▸ **Task instructions**:
Repeat only the lines below from the one containing "ATOM 36 O O" through the one containing "ATOM 46 N N", inclusive, exactly as written.

▸ **Data under study**:
+++

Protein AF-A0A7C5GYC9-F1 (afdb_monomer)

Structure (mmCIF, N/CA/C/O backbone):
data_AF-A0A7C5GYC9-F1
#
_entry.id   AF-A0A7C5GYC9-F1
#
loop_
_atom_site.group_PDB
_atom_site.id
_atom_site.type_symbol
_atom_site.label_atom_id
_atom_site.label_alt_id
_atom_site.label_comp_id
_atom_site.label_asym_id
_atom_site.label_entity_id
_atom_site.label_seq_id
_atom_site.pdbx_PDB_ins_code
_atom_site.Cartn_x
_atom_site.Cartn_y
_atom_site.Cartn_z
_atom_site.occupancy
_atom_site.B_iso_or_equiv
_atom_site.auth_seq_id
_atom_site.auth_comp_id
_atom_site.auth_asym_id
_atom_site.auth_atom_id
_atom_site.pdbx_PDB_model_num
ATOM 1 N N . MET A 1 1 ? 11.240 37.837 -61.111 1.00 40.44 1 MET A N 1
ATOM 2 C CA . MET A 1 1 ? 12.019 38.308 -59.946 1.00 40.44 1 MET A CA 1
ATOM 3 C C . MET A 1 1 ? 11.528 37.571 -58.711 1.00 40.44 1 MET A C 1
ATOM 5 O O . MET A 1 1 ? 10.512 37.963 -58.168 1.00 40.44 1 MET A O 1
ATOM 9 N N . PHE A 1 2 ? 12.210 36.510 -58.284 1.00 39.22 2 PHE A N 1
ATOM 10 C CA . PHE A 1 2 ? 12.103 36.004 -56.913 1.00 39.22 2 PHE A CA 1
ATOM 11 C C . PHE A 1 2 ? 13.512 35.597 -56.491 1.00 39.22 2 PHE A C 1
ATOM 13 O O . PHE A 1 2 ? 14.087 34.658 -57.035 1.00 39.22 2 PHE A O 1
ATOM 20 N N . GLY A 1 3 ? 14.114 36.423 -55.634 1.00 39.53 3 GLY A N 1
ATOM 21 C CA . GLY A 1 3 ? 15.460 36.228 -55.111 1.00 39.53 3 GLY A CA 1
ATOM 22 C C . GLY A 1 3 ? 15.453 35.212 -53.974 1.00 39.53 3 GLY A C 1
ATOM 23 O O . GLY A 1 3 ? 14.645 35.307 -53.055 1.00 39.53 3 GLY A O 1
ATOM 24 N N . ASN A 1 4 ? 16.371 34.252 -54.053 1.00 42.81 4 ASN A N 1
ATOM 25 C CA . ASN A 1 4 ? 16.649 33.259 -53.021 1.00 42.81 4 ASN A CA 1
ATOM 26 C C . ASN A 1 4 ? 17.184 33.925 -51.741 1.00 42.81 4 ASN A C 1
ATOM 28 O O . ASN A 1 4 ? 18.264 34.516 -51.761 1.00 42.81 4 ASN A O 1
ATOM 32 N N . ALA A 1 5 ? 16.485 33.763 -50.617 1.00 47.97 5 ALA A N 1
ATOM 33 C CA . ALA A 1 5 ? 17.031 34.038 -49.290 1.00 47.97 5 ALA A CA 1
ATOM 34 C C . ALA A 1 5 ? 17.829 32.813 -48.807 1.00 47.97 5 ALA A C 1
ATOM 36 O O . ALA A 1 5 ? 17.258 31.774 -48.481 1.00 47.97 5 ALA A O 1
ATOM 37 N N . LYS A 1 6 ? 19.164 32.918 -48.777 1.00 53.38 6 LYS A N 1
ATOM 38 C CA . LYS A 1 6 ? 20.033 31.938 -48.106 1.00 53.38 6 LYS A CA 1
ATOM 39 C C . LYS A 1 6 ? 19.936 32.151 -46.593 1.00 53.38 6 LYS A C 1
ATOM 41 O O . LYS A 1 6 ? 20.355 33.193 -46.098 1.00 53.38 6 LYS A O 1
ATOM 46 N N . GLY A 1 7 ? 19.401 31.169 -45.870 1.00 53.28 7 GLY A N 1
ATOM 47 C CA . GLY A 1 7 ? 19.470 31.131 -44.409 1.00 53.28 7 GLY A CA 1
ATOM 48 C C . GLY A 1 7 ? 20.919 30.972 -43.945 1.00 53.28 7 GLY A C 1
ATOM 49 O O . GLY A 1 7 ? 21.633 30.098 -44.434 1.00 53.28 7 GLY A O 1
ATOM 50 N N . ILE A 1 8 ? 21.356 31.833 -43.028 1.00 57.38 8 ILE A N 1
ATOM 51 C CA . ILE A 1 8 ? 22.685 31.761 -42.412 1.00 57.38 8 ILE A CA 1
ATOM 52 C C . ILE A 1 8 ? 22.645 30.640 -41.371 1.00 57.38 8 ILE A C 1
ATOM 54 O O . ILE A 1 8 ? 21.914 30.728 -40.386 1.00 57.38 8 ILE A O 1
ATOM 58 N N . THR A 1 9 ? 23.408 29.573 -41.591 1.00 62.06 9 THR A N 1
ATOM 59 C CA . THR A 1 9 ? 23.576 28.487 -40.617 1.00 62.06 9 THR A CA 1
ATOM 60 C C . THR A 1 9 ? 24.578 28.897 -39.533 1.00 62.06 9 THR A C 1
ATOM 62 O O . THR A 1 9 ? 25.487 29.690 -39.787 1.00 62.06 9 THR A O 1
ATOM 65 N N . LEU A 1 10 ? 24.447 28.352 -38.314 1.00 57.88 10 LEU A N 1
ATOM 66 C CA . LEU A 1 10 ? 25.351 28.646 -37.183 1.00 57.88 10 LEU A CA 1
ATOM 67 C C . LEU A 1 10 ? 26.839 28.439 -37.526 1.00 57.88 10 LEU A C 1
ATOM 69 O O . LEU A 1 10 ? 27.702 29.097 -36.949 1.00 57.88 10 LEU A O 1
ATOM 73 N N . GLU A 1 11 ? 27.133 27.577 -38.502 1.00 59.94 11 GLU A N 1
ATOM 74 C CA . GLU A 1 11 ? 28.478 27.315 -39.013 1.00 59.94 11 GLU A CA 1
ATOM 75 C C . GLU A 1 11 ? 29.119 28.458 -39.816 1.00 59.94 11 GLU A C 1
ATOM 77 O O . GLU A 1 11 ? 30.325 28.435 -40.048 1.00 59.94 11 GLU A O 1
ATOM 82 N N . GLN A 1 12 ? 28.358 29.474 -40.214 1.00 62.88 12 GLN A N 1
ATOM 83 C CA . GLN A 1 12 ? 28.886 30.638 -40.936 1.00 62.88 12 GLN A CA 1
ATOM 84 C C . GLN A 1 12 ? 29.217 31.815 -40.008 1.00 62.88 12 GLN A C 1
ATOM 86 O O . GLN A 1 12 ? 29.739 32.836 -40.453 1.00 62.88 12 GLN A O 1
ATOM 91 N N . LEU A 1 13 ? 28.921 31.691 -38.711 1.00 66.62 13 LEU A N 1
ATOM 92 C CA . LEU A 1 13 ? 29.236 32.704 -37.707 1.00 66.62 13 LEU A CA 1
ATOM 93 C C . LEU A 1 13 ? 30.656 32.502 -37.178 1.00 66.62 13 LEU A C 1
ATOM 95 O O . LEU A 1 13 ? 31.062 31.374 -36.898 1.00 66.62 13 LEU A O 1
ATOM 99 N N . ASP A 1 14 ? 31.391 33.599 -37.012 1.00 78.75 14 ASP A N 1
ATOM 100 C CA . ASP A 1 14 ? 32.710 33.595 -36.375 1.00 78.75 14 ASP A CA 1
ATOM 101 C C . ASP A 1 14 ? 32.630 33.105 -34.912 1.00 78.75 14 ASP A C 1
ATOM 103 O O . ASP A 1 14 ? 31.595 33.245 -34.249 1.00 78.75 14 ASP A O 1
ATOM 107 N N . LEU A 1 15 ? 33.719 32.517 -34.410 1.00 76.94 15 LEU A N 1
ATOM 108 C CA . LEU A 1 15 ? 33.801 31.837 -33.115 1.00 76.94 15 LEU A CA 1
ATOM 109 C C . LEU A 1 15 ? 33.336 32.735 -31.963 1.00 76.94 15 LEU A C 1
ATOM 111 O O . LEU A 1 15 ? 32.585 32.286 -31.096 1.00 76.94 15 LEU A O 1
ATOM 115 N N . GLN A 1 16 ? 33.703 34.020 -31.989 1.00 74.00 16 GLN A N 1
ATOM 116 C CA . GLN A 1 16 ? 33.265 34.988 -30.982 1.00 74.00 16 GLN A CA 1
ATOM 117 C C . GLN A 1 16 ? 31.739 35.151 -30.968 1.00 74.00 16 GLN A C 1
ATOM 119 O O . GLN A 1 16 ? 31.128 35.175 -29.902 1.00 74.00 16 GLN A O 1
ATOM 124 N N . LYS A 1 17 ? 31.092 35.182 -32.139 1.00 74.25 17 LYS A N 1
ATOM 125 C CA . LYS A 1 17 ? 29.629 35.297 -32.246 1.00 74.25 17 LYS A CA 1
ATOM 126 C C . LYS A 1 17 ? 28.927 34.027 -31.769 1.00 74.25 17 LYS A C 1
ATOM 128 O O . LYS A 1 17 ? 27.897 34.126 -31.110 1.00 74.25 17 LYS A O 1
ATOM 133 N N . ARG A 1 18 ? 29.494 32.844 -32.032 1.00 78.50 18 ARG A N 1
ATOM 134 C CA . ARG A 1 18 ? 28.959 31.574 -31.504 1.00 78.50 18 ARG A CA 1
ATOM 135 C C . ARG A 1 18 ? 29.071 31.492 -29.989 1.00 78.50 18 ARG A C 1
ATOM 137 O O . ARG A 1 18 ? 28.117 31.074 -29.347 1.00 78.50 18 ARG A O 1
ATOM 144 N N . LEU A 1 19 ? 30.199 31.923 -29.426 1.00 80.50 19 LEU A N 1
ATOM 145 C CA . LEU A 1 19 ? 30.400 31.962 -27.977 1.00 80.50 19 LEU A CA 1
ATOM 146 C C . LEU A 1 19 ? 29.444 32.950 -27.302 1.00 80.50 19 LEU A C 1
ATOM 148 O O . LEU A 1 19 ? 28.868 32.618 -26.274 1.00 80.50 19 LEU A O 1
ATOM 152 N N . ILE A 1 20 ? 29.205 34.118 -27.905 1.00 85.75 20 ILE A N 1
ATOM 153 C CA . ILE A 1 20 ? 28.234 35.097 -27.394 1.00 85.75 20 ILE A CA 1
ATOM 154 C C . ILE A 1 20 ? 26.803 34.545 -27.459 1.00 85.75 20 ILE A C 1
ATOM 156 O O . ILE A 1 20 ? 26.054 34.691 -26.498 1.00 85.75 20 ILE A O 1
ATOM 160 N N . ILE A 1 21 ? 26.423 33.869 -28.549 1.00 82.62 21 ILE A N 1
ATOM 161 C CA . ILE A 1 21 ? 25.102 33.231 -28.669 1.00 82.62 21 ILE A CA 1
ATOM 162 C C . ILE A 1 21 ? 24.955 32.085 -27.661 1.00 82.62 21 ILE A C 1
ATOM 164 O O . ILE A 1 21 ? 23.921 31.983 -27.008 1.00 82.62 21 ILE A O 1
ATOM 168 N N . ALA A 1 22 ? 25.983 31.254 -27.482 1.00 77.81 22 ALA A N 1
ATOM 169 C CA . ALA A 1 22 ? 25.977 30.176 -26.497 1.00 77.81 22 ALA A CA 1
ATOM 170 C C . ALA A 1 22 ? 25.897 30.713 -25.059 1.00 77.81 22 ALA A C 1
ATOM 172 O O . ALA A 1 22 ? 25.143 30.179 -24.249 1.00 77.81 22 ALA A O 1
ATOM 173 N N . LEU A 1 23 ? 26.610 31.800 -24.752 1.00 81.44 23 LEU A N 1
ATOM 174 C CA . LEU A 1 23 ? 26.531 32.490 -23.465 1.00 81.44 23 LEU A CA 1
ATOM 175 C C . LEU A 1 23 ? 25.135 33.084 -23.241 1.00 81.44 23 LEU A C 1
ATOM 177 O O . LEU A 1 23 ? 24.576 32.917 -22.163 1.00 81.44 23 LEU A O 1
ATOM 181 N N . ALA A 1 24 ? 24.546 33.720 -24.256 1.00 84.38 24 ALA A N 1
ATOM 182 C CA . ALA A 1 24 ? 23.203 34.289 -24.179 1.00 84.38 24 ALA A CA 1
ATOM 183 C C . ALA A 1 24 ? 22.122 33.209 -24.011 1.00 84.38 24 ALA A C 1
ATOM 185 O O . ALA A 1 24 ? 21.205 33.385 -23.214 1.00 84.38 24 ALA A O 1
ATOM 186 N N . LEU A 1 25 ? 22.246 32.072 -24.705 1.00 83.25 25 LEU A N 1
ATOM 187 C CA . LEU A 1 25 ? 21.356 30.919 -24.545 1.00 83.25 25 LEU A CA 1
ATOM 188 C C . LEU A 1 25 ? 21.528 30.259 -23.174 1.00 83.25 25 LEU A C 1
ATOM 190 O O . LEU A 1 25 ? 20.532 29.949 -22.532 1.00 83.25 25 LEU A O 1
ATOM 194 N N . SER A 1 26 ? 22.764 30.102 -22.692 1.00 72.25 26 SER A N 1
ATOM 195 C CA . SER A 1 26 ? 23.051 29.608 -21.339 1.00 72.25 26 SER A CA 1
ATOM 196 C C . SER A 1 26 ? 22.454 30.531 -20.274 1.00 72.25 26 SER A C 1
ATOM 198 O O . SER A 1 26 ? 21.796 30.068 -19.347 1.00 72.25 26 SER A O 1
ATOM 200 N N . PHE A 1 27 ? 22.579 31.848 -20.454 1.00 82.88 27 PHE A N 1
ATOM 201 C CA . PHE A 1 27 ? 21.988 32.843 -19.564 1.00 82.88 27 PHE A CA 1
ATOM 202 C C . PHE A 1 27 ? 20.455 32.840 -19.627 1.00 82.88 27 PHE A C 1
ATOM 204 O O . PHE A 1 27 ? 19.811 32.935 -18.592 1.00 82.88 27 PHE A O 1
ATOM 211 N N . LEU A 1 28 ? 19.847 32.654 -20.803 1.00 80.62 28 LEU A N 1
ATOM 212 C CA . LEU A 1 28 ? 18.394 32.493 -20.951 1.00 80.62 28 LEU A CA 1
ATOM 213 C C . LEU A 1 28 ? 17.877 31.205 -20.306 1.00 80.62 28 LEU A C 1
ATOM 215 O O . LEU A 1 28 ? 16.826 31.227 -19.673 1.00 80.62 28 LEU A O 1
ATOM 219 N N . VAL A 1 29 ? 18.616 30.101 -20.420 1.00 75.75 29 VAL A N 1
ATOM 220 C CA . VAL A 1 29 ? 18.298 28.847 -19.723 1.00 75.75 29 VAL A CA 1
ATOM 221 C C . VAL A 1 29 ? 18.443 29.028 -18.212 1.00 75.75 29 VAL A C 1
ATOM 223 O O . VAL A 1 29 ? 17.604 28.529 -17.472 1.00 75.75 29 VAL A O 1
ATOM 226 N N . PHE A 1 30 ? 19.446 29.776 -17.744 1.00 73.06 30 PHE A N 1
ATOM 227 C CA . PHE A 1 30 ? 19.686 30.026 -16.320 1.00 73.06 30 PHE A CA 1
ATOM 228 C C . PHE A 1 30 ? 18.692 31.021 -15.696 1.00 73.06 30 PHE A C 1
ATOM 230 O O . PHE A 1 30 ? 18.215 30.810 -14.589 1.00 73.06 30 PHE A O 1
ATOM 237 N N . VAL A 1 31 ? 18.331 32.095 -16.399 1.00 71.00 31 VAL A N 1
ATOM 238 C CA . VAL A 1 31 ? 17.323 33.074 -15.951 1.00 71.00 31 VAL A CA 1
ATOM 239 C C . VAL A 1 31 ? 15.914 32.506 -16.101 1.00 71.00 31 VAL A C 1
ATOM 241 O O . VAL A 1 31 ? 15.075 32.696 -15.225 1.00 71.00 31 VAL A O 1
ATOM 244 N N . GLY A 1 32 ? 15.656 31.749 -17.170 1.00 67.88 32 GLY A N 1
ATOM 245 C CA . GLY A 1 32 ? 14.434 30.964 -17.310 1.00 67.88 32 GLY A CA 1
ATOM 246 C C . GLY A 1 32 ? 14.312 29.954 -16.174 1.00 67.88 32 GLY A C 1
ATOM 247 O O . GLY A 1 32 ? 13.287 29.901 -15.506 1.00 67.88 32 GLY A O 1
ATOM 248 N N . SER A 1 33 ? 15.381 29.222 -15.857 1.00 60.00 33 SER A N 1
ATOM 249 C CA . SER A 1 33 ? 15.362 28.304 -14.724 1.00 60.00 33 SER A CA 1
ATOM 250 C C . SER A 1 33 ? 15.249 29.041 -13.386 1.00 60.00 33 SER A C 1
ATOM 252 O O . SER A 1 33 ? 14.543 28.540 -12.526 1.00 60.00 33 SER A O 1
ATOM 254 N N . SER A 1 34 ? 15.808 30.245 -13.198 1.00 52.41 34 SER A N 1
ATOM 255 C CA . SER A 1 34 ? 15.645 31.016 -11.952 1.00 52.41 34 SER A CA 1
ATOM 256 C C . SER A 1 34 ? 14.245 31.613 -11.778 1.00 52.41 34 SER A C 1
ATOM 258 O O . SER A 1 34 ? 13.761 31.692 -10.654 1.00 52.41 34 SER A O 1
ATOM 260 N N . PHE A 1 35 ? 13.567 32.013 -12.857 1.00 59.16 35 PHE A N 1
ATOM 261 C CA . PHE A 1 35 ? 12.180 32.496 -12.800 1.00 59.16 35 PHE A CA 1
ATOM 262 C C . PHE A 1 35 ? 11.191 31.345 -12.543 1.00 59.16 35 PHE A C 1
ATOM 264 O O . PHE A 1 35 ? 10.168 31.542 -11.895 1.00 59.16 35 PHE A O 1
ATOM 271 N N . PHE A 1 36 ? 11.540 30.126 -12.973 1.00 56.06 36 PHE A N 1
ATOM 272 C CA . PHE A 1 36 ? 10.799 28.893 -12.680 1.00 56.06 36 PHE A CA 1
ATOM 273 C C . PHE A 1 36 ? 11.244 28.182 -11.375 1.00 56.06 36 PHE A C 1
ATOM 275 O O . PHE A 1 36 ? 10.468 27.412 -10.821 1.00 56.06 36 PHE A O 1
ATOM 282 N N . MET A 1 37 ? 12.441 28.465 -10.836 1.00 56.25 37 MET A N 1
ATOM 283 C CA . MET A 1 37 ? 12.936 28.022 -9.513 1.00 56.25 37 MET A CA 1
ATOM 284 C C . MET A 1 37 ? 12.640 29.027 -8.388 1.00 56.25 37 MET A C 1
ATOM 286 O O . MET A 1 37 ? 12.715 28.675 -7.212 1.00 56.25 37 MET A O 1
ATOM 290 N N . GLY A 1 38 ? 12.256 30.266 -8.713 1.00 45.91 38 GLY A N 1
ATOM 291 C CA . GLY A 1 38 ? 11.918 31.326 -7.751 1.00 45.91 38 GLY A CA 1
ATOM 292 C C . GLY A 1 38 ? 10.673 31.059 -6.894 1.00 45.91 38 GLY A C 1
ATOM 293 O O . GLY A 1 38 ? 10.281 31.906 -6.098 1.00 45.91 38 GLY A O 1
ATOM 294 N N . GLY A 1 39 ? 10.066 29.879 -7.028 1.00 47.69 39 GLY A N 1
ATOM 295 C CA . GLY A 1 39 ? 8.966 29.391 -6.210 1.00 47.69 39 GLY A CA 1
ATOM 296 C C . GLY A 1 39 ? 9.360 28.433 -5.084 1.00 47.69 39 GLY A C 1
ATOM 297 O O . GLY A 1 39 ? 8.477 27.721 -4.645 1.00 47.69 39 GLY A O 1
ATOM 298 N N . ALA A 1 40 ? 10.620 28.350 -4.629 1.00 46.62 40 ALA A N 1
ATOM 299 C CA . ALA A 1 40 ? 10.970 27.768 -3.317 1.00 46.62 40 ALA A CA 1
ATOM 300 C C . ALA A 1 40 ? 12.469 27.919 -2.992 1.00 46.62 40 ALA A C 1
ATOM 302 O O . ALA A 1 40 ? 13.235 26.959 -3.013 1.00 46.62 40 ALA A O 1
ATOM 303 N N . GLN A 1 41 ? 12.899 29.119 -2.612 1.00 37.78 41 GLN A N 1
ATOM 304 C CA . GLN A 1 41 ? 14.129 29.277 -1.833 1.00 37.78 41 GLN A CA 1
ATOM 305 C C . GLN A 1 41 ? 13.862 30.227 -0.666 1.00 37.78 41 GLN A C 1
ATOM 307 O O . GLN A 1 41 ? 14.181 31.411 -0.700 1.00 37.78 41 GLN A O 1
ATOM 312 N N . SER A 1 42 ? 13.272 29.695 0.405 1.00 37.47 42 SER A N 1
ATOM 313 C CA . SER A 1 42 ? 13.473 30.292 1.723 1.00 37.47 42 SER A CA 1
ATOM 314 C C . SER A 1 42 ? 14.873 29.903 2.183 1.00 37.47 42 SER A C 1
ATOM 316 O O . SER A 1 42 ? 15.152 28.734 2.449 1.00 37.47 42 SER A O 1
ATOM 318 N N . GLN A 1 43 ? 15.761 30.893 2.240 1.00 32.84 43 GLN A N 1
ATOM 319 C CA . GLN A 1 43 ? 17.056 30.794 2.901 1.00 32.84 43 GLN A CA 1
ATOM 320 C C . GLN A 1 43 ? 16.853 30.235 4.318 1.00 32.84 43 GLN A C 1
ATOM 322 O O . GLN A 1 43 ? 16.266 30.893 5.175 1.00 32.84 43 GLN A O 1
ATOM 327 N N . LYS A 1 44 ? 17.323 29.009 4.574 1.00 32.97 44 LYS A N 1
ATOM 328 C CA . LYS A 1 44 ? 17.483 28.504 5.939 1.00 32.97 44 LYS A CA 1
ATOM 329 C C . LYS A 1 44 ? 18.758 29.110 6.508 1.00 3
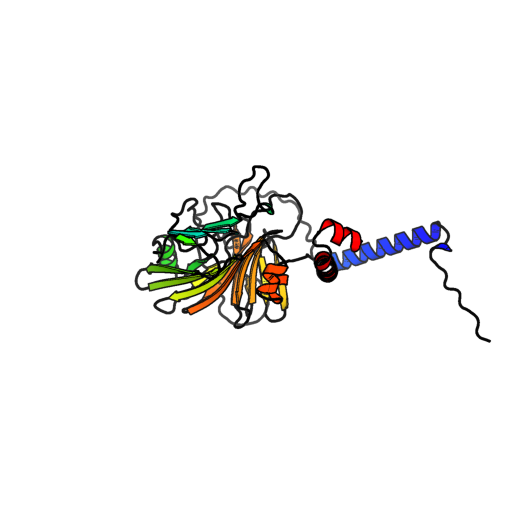2.97 44 LYS A C 1
ATOM 331 O O . LYS A 1 44 ? 19.858 28.645 6.219 1.00 32.97 44 LYS A O 1
ATOM 336 N N . THR A 1 45 ? 18.598 30.143 7.324 1.00 24.61 45 THR A N 1
ATOM 337 C CA . THR A 1 45 ? 19.594 30.497 8.333 1.00 24.61 45 THR A CA 1
ATOM 338 C C . THR A 1 45 ? 19.705 29.314 9.293 1.00 24.61 45 THR A C 1
ATOM 340 O O . THR A 1 45 ? 18.705 28.887 9.870 1.00 24.61 45 THR A O 1
ATOM 343 N N . LEU A 1 46 ? 20.906 28.752 9.424 1.00 32.34 46 LEU A N 1
ATOM 344 C CA . LEU A 1 46 ? 21.219 27.749 10.437 1.00 32.34 46 LEU A CA 1
ATOM 345 C C . LEU A 1 46 ? 21.090 28.413 11.814 1.00 32.34 46 LEU A C 1
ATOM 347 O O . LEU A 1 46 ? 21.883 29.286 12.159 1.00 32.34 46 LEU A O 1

+++

▸ **Result for this exercise**:
ATOM 36 O O . ALA A 1 5 ? 17.258 31.774 -48.481 1.00 47.97 5 ALA A O 1
ATOM 37 N N . LYS A 1 6 ? 19.164 32.918 -48.777 1.00 53.38 6 LYS A N 1
ATOM 38 C CA . LYS A 1 6 ? 20.033 31.938 -48.106 1.00 53.38 6 LYS A CA 1
ATOM 39 C C . LYS A 1 6 ? 19.936 32.151 -46.593 1.00 53.38 6 LYS A C 1
ATOM 41 O O . LYS A 1 6 ? 20.355 33.193 -46.098 1.00 53.38 6 LYS A O 1
ATOM 46 N N . GLY A 1 7 ? 19.401 31.169 -45.870 1.00 53.28 7 GLY A N 1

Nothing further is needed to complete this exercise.